Cuando nos aburríamos de nuestros juegos habituales, una de las distracciones que teníamos a mano eran los trenes. A dos cuadras del barrio pasaba —sigue pasando, de hecho— el ferrocarril Sarmiento, y eso nos llenaba de orgullo. Primero porque éramos proclives a sentirnos orgullosos de lo que teníamos. Nos parecía que el Club Morón era maravilloso, que la esquina de Guido Spano y Blanco Encalada era estupenda y que Castelar era el mejor lugar del mundo. No nos entraba en la cabeza que la gente quisiera vivir en otro barrio, en otro país, hablar otro idioma. Lo que teníamos, lo que hacíamos, nos parecía lo “natural”, lo deseable para cualquier adulto y cualquier chico. No concebíamos que pudiesen existir otras costumbres, otros gustos, otras realidades. Cualquier argumento nos servía: en Castelar mucha gente tenía teléfono (y eso, en la Argentina de los años setenta, sí que era un verdadero privilegio). Y nuestro ferrocarril era eléctrico. El único de la Argentina, junto con el ferrocarril Mitre, que corría en la zona norte del Gran Buenos Aires. Pero la zona norte nos quedaba lejos y nos tenía sin cuidado. Puertas neumáticas, ocho vagones cada formación, trenes al Centro cada menos de diez minutos. No teníamos nada que envidiarle a nadie.

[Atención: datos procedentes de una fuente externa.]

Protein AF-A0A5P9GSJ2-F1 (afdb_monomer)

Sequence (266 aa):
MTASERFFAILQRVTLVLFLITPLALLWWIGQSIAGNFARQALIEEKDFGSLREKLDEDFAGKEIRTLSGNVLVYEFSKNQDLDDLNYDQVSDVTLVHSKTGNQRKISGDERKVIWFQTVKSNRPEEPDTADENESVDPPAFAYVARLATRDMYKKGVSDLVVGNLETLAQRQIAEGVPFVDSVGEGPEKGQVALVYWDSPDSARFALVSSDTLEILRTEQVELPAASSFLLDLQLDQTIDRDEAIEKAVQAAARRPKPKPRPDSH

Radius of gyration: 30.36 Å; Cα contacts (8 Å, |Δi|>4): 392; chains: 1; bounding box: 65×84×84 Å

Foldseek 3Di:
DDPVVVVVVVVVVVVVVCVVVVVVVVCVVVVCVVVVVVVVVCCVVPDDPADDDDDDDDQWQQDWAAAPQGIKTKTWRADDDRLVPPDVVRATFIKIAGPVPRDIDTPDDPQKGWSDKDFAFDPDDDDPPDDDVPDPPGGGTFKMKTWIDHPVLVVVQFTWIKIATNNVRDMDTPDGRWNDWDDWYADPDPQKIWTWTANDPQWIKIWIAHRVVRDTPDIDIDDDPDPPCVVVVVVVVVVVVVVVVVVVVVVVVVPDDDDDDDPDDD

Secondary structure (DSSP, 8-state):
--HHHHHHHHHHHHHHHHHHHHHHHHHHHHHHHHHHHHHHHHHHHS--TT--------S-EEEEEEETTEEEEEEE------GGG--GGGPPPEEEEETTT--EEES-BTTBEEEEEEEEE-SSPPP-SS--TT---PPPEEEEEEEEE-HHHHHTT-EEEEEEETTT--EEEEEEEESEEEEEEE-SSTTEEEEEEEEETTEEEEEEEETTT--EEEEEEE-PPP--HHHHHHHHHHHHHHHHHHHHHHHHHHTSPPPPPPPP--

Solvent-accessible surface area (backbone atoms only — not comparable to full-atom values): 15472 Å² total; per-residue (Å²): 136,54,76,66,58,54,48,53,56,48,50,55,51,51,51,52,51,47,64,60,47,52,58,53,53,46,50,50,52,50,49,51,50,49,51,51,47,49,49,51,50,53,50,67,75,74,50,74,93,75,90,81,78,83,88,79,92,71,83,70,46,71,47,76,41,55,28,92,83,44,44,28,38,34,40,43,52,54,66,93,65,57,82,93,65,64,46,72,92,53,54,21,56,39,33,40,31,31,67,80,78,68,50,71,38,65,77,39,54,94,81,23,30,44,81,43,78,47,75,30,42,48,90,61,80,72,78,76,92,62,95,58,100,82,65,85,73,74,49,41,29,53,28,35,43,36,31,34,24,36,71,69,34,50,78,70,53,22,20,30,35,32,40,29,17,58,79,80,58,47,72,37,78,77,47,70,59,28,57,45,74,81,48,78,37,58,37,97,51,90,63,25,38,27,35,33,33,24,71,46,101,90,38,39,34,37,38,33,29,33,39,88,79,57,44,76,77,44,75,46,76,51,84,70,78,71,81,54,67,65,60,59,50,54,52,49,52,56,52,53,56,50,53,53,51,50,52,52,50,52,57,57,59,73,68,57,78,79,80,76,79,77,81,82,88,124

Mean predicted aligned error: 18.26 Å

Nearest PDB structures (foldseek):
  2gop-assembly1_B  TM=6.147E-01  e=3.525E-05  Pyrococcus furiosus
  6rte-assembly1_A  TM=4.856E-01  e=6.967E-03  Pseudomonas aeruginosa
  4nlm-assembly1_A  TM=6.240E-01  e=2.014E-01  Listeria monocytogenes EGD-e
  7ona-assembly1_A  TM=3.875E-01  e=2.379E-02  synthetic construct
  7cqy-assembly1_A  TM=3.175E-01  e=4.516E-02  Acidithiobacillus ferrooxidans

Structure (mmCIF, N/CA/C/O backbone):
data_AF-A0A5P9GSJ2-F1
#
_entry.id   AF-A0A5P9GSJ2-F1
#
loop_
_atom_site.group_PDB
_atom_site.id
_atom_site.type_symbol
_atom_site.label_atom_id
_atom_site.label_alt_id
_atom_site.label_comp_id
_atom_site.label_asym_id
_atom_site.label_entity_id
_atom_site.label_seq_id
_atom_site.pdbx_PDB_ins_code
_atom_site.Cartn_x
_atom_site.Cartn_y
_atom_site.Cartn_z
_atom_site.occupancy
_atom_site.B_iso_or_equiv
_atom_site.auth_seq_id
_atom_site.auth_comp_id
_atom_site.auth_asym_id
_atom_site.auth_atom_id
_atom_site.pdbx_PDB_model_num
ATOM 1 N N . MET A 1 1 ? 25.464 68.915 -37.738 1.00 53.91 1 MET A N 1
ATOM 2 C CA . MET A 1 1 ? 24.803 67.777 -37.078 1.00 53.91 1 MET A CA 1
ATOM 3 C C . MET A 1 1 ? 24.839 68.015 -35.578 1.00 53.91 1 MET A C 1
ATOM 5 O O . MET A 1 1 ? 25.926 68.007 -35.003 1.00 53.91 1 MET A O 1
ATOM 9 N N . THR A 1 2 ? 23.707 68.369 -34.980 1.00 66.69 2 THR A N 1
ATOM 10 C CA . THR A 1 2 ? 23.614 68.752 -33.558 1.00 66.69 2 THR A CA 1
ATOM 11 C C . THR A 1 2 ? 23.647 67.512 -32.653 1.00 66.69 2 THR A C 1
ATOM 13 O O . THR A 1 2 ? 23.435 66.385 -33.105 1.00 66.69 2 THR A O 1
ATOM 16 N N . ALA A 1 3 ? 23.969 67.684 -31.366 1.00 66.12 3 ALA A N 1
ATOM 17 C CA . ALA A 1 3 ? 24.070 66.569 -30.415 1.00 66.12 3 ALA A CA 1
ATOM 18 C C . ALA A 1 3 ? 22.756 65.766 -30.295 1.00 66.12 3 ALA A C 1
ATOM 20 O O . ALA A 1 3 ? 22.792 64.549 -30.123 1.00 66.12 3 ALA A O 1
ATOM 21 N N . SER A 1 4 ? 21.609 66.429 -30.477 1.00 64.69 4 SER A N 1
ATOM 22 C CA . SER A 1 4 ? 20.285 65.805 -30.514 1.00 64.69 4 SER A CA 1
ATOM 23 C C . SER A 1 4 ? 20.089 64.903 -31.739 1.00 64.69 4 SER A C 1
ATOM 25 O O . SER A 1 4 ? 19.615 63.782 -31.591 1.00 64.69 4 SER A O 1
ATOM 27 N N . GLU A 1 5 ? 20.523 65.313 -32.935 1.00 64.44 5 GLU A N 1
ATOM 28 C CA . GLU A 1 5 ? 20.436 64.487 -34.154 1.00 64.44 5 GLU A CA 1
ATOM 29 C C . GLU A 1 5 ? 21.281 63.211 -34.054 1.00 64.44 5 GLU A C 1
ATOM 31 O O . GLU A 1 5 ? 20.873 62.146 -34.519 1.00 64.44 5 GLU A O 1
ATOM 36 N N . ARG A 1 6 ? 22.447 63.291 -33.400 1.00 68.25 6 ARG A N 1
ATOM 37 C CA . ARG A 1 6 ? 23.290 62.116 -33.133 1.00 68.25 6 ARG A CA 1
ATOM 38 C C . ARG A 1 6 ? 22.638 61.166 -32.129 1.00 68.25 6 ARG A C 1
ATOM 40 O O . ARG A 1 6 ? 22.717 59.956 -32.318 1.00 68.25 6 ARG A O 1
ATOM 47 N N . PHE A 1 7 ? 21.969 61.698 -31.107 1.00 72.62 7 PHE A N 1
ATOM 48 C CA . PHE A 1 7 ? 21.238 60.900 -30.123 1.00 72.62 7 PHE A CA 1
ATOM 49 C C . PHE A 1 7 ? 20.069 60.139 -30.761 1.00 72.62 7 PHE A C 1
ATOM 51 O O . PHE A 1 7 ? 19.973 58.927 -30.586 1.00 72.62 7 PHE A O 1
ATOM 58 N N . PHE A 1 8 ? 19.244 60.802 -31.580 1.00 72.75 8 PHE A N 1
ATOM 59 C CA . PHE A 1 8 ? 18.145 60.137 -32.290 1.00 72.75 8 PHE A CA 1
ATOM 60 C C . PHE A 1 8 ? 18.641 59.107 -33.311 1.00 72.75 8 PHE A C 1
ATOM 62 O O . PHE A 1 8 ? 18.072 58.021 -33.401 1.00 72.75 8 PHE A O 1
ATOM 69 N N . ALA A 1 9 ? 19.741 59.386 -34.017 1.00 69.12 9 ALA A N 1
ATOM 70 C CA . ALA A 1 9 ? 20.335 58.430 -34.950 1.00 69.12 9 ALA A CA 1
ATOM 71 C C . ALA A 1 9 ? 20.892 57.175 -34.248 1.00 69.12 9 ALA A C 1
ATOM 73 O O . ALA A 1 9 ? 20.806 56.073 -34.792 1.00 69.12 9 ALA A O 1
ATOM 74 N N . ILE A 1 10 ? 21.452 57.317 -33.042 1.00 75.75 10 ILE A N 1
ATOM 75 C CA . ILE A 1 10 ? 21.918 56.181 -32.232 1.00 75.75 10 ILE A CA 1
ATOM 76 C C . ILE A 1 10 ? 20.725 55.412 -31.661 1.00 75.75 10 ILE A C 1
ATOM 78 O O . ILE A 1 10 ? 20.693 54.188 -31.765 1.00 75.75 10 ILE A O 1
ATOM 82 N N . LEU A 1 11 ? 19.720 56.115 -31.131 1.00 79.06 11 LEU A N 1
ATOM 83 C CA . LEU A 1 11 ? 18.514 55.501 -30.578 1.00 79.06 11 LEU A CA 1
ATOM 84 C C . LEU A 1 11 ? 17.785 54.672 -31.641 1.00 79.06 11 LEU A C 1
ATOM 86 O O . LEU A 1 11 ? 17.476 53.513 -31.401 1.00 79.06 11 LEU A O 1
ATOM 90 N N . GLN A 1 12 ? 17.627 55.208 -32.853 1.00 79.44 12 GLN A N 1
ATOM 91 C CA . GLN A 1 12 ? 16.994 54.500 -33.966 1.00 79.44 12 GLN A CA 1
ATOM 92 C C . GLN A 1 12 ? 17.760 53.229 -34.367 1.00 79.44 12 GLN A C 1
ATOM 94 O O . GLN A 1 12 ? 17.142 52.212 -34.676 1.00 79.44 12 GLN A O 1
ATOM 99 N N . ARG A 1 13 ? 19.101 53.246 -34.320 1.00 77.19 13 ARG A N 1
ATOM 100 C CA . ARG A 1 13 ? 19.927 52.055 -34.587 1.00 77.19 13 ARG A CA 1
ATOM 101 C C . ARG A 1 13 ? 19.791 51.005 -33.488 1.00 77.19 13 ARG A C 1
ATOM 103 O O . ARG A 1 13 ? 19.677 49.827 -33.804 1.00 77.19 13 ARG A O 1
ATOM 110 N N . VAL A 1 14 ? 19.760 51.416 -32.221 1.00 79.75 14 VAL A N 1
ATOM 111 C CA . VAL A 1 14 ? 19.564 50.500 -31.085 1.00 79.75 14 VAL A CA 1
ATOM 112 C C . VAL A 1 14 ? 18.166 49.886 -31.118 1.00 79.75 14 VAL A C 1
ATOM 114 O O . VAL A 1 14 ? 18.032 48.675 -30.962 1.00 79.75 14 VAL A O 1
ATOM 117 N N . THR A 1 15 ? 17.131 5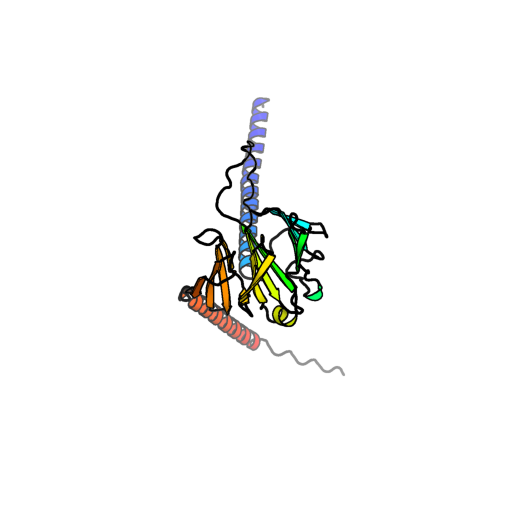0.683 -31.395 1.00 78.44 15 THR A N 1
ATOM 118 C CA . THR A 1 15 ? 15.758 50.183 -31.534 1.00 78.44 15 THR A CA 1
ATOM 119 C C . THR A 1 15 ? 15.643 49.194 -32.689 1.00 78.44 15 THR A C 1
ATOM 121 O O . THR A 1 15 ? 15.015 48.158 -32.519 1.00 78.44 15 THR A O 1
ATOM 124 N N . LEU A 1 16 ? 16.294 49.454 -33.828 1.00 78.38 16 LEU A N 1
ATOM 125 C CA . LEU A 1 16 ? 16.294 48.537 -34.971 1.00 78.38 16 LEU A CA 1
ATOM 126 C C . LEU A 1 16 ? 17.003 47.210 -34.654 1.00 78.38 16 LEU A C 1
ATOM 128 O O . LEU A 1 16 ? 16.514 46.148 -35.028 1.00 78.38 16 LEU A O 1
ATOM 132 N N . VAL A 1 17 ? 18.119 47.258 -33.921 1.00 80.25 17 VAL A N 1
ATOM 133 C CA . VAL A 1 17 ? 18.834 46.056 -33.463 1.00 80.25 17 VAL A CA 1
ATOM 134 C C . VAL A 1 17 ? 17.984 45.255 -32.474 1.00 80.25 17 VAL A C 1
ATOM 136 O O . VAL A 1 17 ? 17.868 44.042 -32.623 1.00 80.25 17 VAL A O 1
ATOM 139 N N . LEU A 1 18 ? 17.329 45.914 -31.514 1.00 77.75 18 LEU A N 1
ATOM 140 C CA . LEU A 1 18 ? 16.410 45.247 -30.589 1.00 77.75 18 LEU A CA 1
ATOM 141 C C . LEU A 1 18 ? 15.241 44.603 -31.339 1.00 77.75 18 LEU A C 1
ATOM 143 O O . LEU A 1 18 ? 14.960 43.433 -31.113 1.00 77.75 18 LEU A O 1
ATOM 147 N N . PHE A 1 19 ? 14.641 45.309 -32.301 1.00 79.50 19 PHE A N 1
ATOM 148 C CA . PHE A 1 19 ? 13.530 44.791 -33.105 1.00 79.50 19 PHE A CA 1
ATOM 149 C C . PHE A 1 19 ? 13.907 43.563 -33.946 1.00 79.50 19 PHE A C 1
ATOM 151 O O . PHE A 1 19 ? 13.039 42.756 -34.259 1.00 79.50 19 PHE A O 1
ATOM 158 N N . LEU A 1 20 ? 15.186 43.404 -34.304 1.00 77.00 20 LEU A N 1
ATOM 159 C CA . LEU A 1 20 ? 15.697 42.223 -35.006 1.00 77.00 20 LEU A CA 1
ATOM 160 C C . LEU A 1 20 ? 16.014 41.059 -34.056 1.00 77.00 20 LEU A C 1
ATOM 162 O O . LEU A 1 20 ? 15.823 39.901 -34.423 1.00 77.00 20 LEU A O 1
ATOM 166 N N . ILE A 1 21 ? 16.469 41.344 -32.833 1.00 80.94 21 ILE A N 1
ATOM 167 C CA . ILE A 1 21 ? 16.829 40.314 -31.846 1.00 80.94 21 ILE A CA 1
ATOM 168 C C . ILE A 1 21 ? 15.585 39.755 -31.144 1.00 80.94 21 ILE A C 1
ATOM 170 O O . ILE A 1 21 ? 15.524 38.555 -30.885 1.00 80.94 21 ILE A O 1
ATOM 174 N N . THR A 1 22 ? 14.570 40.582 -30.872 1.00 78.81 22 THR A N 1
ATOM 175 C CA . THR A 1 22 ? 13.325 40.155 -30.212 1.00 78.81 22 THR A CA 1
ATOM 176 C C . THR A 1 22 ? 12.620 38.985 -30.916 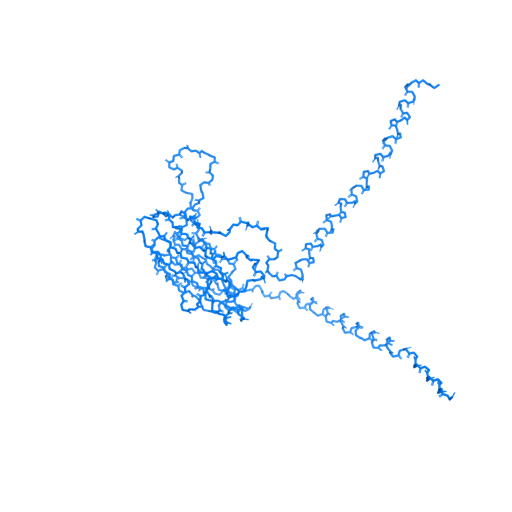1.00 78.81 22 THR A C 1
ATOM 178 O O . THR A 1 22 ? 12.314 38.013 -30.228 1.00 78.81 22 THR A O 1
ATOM 181 N N . PRO A 1 23 ? 12.384 38.984 -32.245 1.00 76.31 23 PRO A N 1
ATOM 182 C CA . PRO A 1 23 ? 11.755 37.847 -32.914 1.00 76.31 23 PRO A CA 1
ATOM 183 C C . PRO A 1 23 ? 12.657 36.610 -32.935 1.00 76.31 23 PRO A C 1
ATOM 185 O O . PRO A 1 23 ? 12.145 35.500 -32.864 1.00 76.31 23 PRO A O 1
ATOM 188 N N . LEU A 1 24 ? 13.985 36.775 -32.967 1.00 79.38 24 LEU A N 1
ATOM 189 C CA . LEU A 1 24 ? 14.927 35.654 -32.873 1.00 79.38 24 LEU A CA 1
ATOM 190 C C . LEU A 1 24 ? 14.883 34.995 -31.488 1.00 79.38 24 LEU A C 1
ATOM 192 O O . LEU A 1 24 ? 14.849 33.772 -31.387 1.00 79.38 24 LEU A O 1
ATOM 196 N N . ALA A 1 25 ? 14.834 35.802 -30.427 1.00 77.19 25 ALA A N 1
ATOM 197 C CA . ALA A 1 25 ? 14.673 35.323 -29.058 1.00 77.19 25 ALA A CA 1
ATOM 198 C C . ALA A 1 25 ? 13.297 34.672 -28.848 1.00 77.19 25 ALA A C 1
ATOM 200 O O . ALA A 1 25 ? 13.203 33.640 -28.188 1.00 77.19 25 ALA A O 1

Y encima, las vías eran un lugar de juego. Un lugar prohibido, por cierto. Nuestras madres ignoraban que frecuentábamos la barrera de Zapiola o el paso peatonal de Máximo Paz, o que salíamos a la vía en la calle sin salida de Bahía Blanca. Nos habían hecho prometer que jamás, pero jamás de los jamases, nos acercaríamos a las vías sin la debida custodia. Pero nosotros, que considerábamos que sus remilgos eran excesivos y que nuestras existencias eran inmortales, desobedecíamos sin remordimientos. En las vías podían hacerse un montón de cosas. Para empezar, ubicarse en el paso a nivel, encaramados en los caños de los andariveles para peatones, bien cerca del paso de los trenes, para sentir el vientito y la vibración de su peso de gigantes, era toda una inyección de adrenalina.
Pero lo mejor, lo mejor de lo mejor, era poner cascotes en la vía para que el tren los destrozara. Como éramos cándidos pero no estúpidos, teníamos la precaución de poner las piedras a cincuenta o sesenta metros de distancia, para ponernos a salvo de alguna esquirla que pudiera saltar y vaciarnos un ojo. Escondidos a medias entre los yuyos del terraplén, veíamos a los trenes aproximarse a nuestra emboscada. En el momento de aplastar nuestras piedras, los trenes hacían un estruendo a bombardeo que nos parecía sublime. Hoy en día, algunos de los que viajan en esos trenes dejan caer latas de gaseosas vacías a las vías, y cuando alguna de esas latas queda enganchada en el tercer riel (el que conduce la electricidad, una especie de banquito de madera larguísimo, que esconde una viga de hierro electrificada que corre paralelo a las vías), genera un corto circuito y puede desatar un incendio. Nosotros jamás hicimos eso, porque una cosa es ser ingenuo, pero otra muy distinta es ser idiota.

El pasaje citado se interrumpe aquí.